I agree that from an organizational perspective data engineering is a higher priority than statistical modeling. Even experiment analyses—which don’t need to be deployed—depend completely on good instrumentation and data pipelines.

Data scientists at smaller, scrappier companies spend more of their time on data engineering and MLOps. People who prefer to focus on statistical modeling should look to larger, better-funded companies with more specialized teams. I would caution against premature career specialization, though, because knowing some engineering allows data scientists to act as a highly valuable bridge between the technical and business sides of an organization. It also leaves open the option to move to a more engineering-heavy role down the road.

Most data science projects fail

Skeptic: Score a point for the skeptics. I’ve also read that most data science projects fail, so I don’t see why a company—especially a small, scrappy one—should waste the resources on data scientists.

Me: I’ve seen those sources that say 85% or 87% of projects fail, but they seem to just make up the numbers out of thin air. Where’s the data? I’m skeptical of your skepticism!

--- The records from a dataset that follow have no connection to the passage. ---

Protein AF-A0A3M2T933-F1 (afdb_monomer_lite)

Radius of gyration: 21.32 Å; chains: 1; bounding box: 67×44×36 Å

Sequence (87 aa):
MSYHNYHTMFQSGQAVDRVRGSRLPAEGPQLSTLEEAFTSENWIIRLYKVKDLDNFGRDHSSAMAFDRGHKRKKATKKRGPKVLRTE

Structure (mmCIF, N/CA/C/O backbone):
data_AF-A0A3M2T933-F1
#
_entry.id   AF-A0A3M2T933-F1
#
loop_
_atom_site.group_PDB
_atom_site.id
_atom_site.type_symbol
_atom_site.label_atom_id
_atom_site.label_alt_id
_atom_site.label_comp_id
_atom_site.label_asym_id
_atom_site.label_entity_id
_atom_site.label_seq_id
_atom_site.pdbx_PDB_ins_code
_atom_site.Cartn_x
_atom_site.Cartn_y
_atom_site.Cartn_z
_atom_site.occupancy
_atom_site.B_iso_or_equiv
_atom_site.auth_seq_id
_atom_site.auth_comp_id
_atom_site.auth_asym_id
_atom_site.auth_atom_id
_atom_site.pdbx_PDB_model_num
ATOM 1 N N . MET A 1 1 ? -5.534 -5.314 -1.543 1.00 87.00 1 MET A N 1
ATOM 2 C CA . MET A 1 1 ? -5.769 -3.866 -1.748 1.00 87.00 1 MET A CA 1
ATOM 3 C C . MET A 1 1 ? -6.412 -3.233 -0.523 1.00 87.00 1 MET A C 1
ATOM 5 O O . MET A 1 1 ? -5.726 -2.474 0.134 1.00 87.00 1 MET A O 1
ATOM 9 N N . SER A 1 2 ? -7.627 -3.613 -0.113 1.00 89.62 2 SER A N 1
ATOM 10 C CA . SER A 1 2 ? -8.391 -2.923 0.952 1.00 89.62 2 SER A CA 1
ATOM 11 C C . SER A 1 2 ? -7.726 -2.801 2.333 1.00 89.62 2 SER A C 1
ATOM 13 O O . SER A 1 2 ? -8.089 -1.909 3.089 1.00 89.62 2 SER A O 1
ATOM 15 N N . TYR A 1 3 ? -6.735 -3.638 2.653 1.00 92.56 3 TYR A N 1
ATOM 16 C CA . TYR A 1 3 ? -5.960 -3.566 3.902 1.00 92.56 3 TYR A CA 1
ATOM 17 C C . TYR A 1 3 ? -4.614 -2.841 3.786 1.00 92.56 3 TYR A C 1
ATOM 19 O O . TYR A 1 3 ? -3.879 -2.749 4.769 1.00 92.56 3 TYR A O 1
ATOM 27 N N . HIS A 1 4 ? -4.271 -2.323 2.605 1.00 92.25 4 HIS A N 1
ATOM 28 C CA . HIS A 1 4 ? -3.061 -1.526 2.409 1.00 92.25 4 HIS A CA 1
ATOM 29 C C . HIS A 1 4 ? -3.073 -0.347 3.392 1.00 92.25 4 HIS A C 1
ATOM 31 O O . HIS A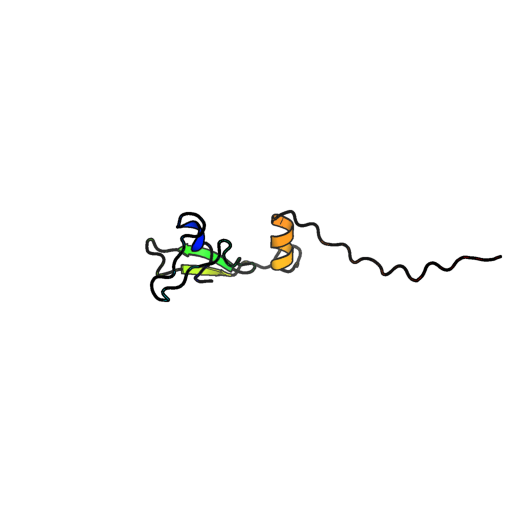 1 4 ? -4.090 0.332 3.483 1.00 92.25 4 HIS A O 1
ATOM 37 N N . ASN A 1 5 ? -2.017 -0.134 4.175 1.00 90.38 5 ASN A N 1
ATOM 38 C CA . ASN A 1 5 ? -1.932 0.928 5.194 1.00 90.38 5 ASN A CA 1
ATOM 39 C C . ASN A 1 5 ? -3.058 0.974 6.252 1.00 90.38 5 ASN A C 1
ATOM 41 O O . ASN A 1 5 ? -3.107 1.900 7.047 1.00 90.38 5 ASN A O 1
ATOM 45 N N . TYR A 1 6 ? -3.949 -0.020 6.338 1.00 90.75 6 TYR A N 1
ATOM 46 C CA . TYR A 1 6 ? -5.030 0.024 7.335 1.00 90.75 6 TYR A CA 1
ATOM 47 C C . TYR A 1 6 ? -4.485 -0.075 8.769 1.00 90.75 6 TYR A C 1
ATOM 49 O O . TYR A 1 6 ? -4.972 0.579 9.686 1.00 90.75 6 TYR A O 1
ATOM 57 N N . HIS A 1 7 ? -3.423 -0.863 8.955 1.00 88.69 7 HIS A N 1
ATOM 58 C CA . HIS A 1 7 ? -2.762 -1.057 10.244 1.00 88.69 7 HIS A CA 1
ATOM 59 C C . HIS A 1 7 ? -2.105 0.219 10.802 1.00 88.69 7 HIS A C 1
ATOM 61 O O . HIS A 1 7 ? -1.971 0.328 12.015 1.00 88.69 7 HIS A O 1
ATOM 67 N N . THR A 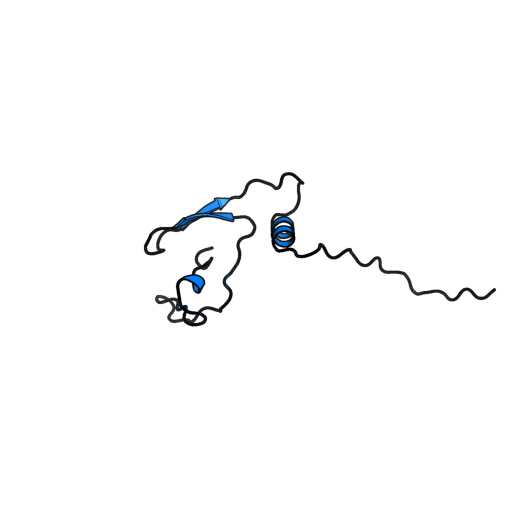1 8 ? -1.733 1.190 9.955 1.00 88.31 8 THR A N 1
ATOM 68 C CA . THR A 1 8 ? -1.040 2.419 10.386 1.00 88.31 8 THR A CA 1
ATOM 69 C C . THR A 1 8 ? -1.979 3.471 10.971 1.00 88.31 8 THR A C 1
ATOM 71 O O . THR A 1 8 ? -1.508 4.438 11.558 1.00 88.31 8 THR A O 1
ATOM 74 N N . MET A 1 9 ? -3.298 3.312 10.814 1.00 85.31 9 MET A N 1
ATOM 75 C CA . MET A 1 9 ? -4.292 4.223 11.399 1.00 85.31 9 MET A CA 1
ATOM 76 C C . MET A 1 9 ? -4.450 4.059 12.912 1.00 85.31 9 MET A C 1
ATOM 78 O O . MET A 1 9 ? -4.989 4.937 13.582 1.00 85.31 9 MET A O 1
ATOM 82 N N . PHE A 1 10 ? -4.028 2.917 13.446 1.00 87.31 10 PHE A N 1
ATOM 83 C CA . PHE A 1 10 ? -4.173 2.577 14.852 1.00 87.31 10 PHE A CA 1
ATOM 84 C C . PHE A 1 10 ? -2.802 2.542 15.516 1.00 87.31 10 PHE A C 1
ATOM 86 O O . PHE A 1 10 ? -1.766 2.443 14.859 1.00 87.31 10 PHE A O 1
ATOM 93 N N . GLN A 1 11 ? -2.794 2.572 16.846 1.00 85.56 11 GLN A N 1
ATOM 94 C CA . GLN A 1 11 ? -1.585 2.252 17.594 1.00 85.56 11 GLN A CA 1
ATOM 95 C C . GLN A 1 11 ? -1.122 0.825 17.259 1.00 85.56 11 GLN A C 1
ATOM 97 O O . GLN A 1 11 ? -1.934 -0.058 16.961 1.00 85.56 11 GLN A O 1
ATOM 102 N N . SER A 1 12 ? 0.194 0.607 17.300 1.00 81.75 12 SER A N 1
ATOM 103 C CA . SER A 1 12 ? 0.814 -0.663 16.906 1.00 81.75 12 SER A CA 1
ATOM 104 C C . SER A 1 12 ? 0.140 -1.865 17.582 1.00 81.75 12 SER A C 1
ATOM 106 O O . SER A 1 12 ? -0.039 -1.890 18.799 1.00 81.75 12 SER A O 1
ATOM 108 N N . GLY A 1 13 ? -0.267 -2.854 16.780 1.00 79.75 13 GLY A N 1
ATOM 109 C CA . GLY A 1 13 ? -0.909 -4.089 17.250 1.00 79.75 13 GLY A CA 1
ATOM 110 C C . GLY A 1 13 ? -2.383 -3.967 17.664 1.00 79.75 13 GLY A C 1
ATOM 111 O O . GLY A 1 13 ? -2.977 -4.968 18.064 1.00 79.75 13 GLY A O 1
ATOM 112 N N . GLN A 1 14 ? -2.994 -2.782 17.556 1.00 85.94 14 GLN A N 1
ATOM 113 C CA . GLN A 1 14 ? -4.396 -2.553 17.935 1.00 85.94 14 GLN A CA 1
ATOM 114 C C . GLN A 1 14 ? -5.362 -2.449 16.749 1.00 85.94 14 GLN A C 1
ATOM 116 O O . GLN A 1 14 ? -6.550 -2.196 16.941 1.00 85.94 14 GLN A O 1
ATOM 121 N N . ALA A 1 15 ? -4.886 -2.649 15.520 1.00 89.62 15 ALA A N 1
ATOM 122 C CA . ALA A 1 15 ? -5.749 -2.624 14.349 1.00 89.62 15 ALA A CA 1
ATOM 123 C C . ALA A 1 15 ? -6.750 -3.791 14.390 1.00 89.62 15 ALA A C 1
ATOM 125 O O . ALA A 1 15 ? -6.370 -4.964 14.399 1.00 89.62 15 ALA A O 1
ATOM 126 N N . VAL A 1 16 ? -8.041 -3.462 14.394 1.00 91.94 16 VAL A N 1
ATOM 127 C CA . VAL A 1 16 ? -9.146 -4.429 14.379 1.00 91.94 16 VAL A CA 1
ATOM 128 C C . VAL A 1 16 ? -10.023 -4.153 13.167 1.00 91.94 16 VAL A C 1
ATOM 130 O O . VAL A 1 16 ? -10.388 -3.007 12.894 1.00 91.94 16 VAL A O 1
ATOM 133 N N . ASP A 1 17 ? -10.377 -5.208 12.438 1.00 92.69 17 ASP A N 1
ATOM 134 C CA . ASP A 1 17 ? -11.464 -5.153 11.467 1.00 92.69 17 ASP A CA 1
ATOM 135 C C . ASP A 1 17 ? -12.786 -5.263 12.232 1.00 92.69 17 ASP A C 1
ATOM 137 O O . ASP A 1 17 ? -13.107 -6.318 12.780 1.00 92.69 17 ASP A O 1
ATOM 141 N N . ARG A 1 18 ? -13.546 -4.165 12.290 1.00 90.88 18 ARG A N 1
ATOM 142 C CA . ARG A 1 18 ? -14.804 -4.101 13.049 1.00 90.88 18 ARG A CA 1
ATOM 143 C C . ARG A 1 18 ? -15.906 -4.986 12.471 1.00 90.88 18 ARG A C 1
ATOM 145 O O . ARG A 1 18 ? -16.764 -5.422 13.225 1.00 90.88 18 ARG A O 1
ATOM 152 N N . VAL A 1 19 ? -15.889 -5.253 11.165 1.00 92.94 19 VAL A N 1
ATOM 153 C CA . VAL A 1 19 ? -16.899 -6.098 10.510 1.00 92.94 19 VAL A CA 1
ATOM 154 C C . VAL A 1 19 ? -16.597 -7.571 10.768 1.00 92.94 19 VAL A C 1
ATOM 156 O O . VAL A 1 19 ? -17.507 -8.359 11.000 1.00 92.94 19 VAL A O 1
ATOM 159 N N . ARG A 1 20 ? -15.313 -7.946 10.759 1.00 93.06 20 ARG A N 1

More seriously, what does it mean for a data science project to fail? Kohavi, Tang, and Xu point out that most experiments do fail in the sense that a proposed change turns out not to be better than the existing system. This is not failure in the business sense, though, because these experiments still lead to good decisions and fast innovation cadence.

More generally, the most valuable thing statistical modelers bring to the table is their culture. Data scientists insist on justifying ideas with evidence instead of intuition, especially by quantifying model performance. Before we run an experiment, we need to know what metrics we use to evaluate a new idea. Before we deploy a complex predictive model, we need to know what the baseline is. It’s probably the current deterministic, hard-coded system, which you don’t even think of as a model, let alone measure! So even if some projects fail, strong data scientists raise the bar for the whole organization.

Modeling experts also increase the pace of innovation by spotting potential modeling problems ahead of time. In recommender systems, for example, it’s important to think upfront about how to avoid closed feedback loops, how to address the cold start problem, and how to ensure algorithmic fairness.

Not everything can be planned in a data science project, however. Unlike other engineering disciplines, we cannot a priori promise concrete results or even solid road maps to our partners, because we don’t know what we’ll find in the data. Having a distinct data science role helps to communicate this limitation.

There are too many data scientists

Skeptic: Maybe really good senior data scientists add value but there’s now a glut of junior data scientists. These poor folks end up at companies that aren’t ready for statistical models, wasting their training and talent.

Me: As we said above, data cleaning is part of statistical modeling, and data science training programs should emphasize this more. People who want to specialize in modeling should look for jobs at larger companies, although even this isn’t a perfect panacea; understanding data and engineering pipelines is always important.

It may be true that data science labor supply exceeds demand, at least in terms of jobs with an explicit “data scientist” title. This perspective misses the forest for the trees. Aspiring data scientists may have to broaden their job search to other titles or target roles on specific business units, but statistical modeling can and should be applied to virtually every industry job. No matter the title, people with good modeling skills will be more effective and rise to the top.

It’s important to actually learn statistical modeling, though, whether through a degree, bootcamp, or self-study. One cannot focus entirely on data engineering and MLOps to land a job, then hope to switch to the data science team later without any modeling experience.

Conclusion

The field of data science has certainly received a lot of hype over the past 10 years, and a certain amount of pushback is inevitable, even productive. But let’s not forget the value that its core skill of statistical modeling brings to the table.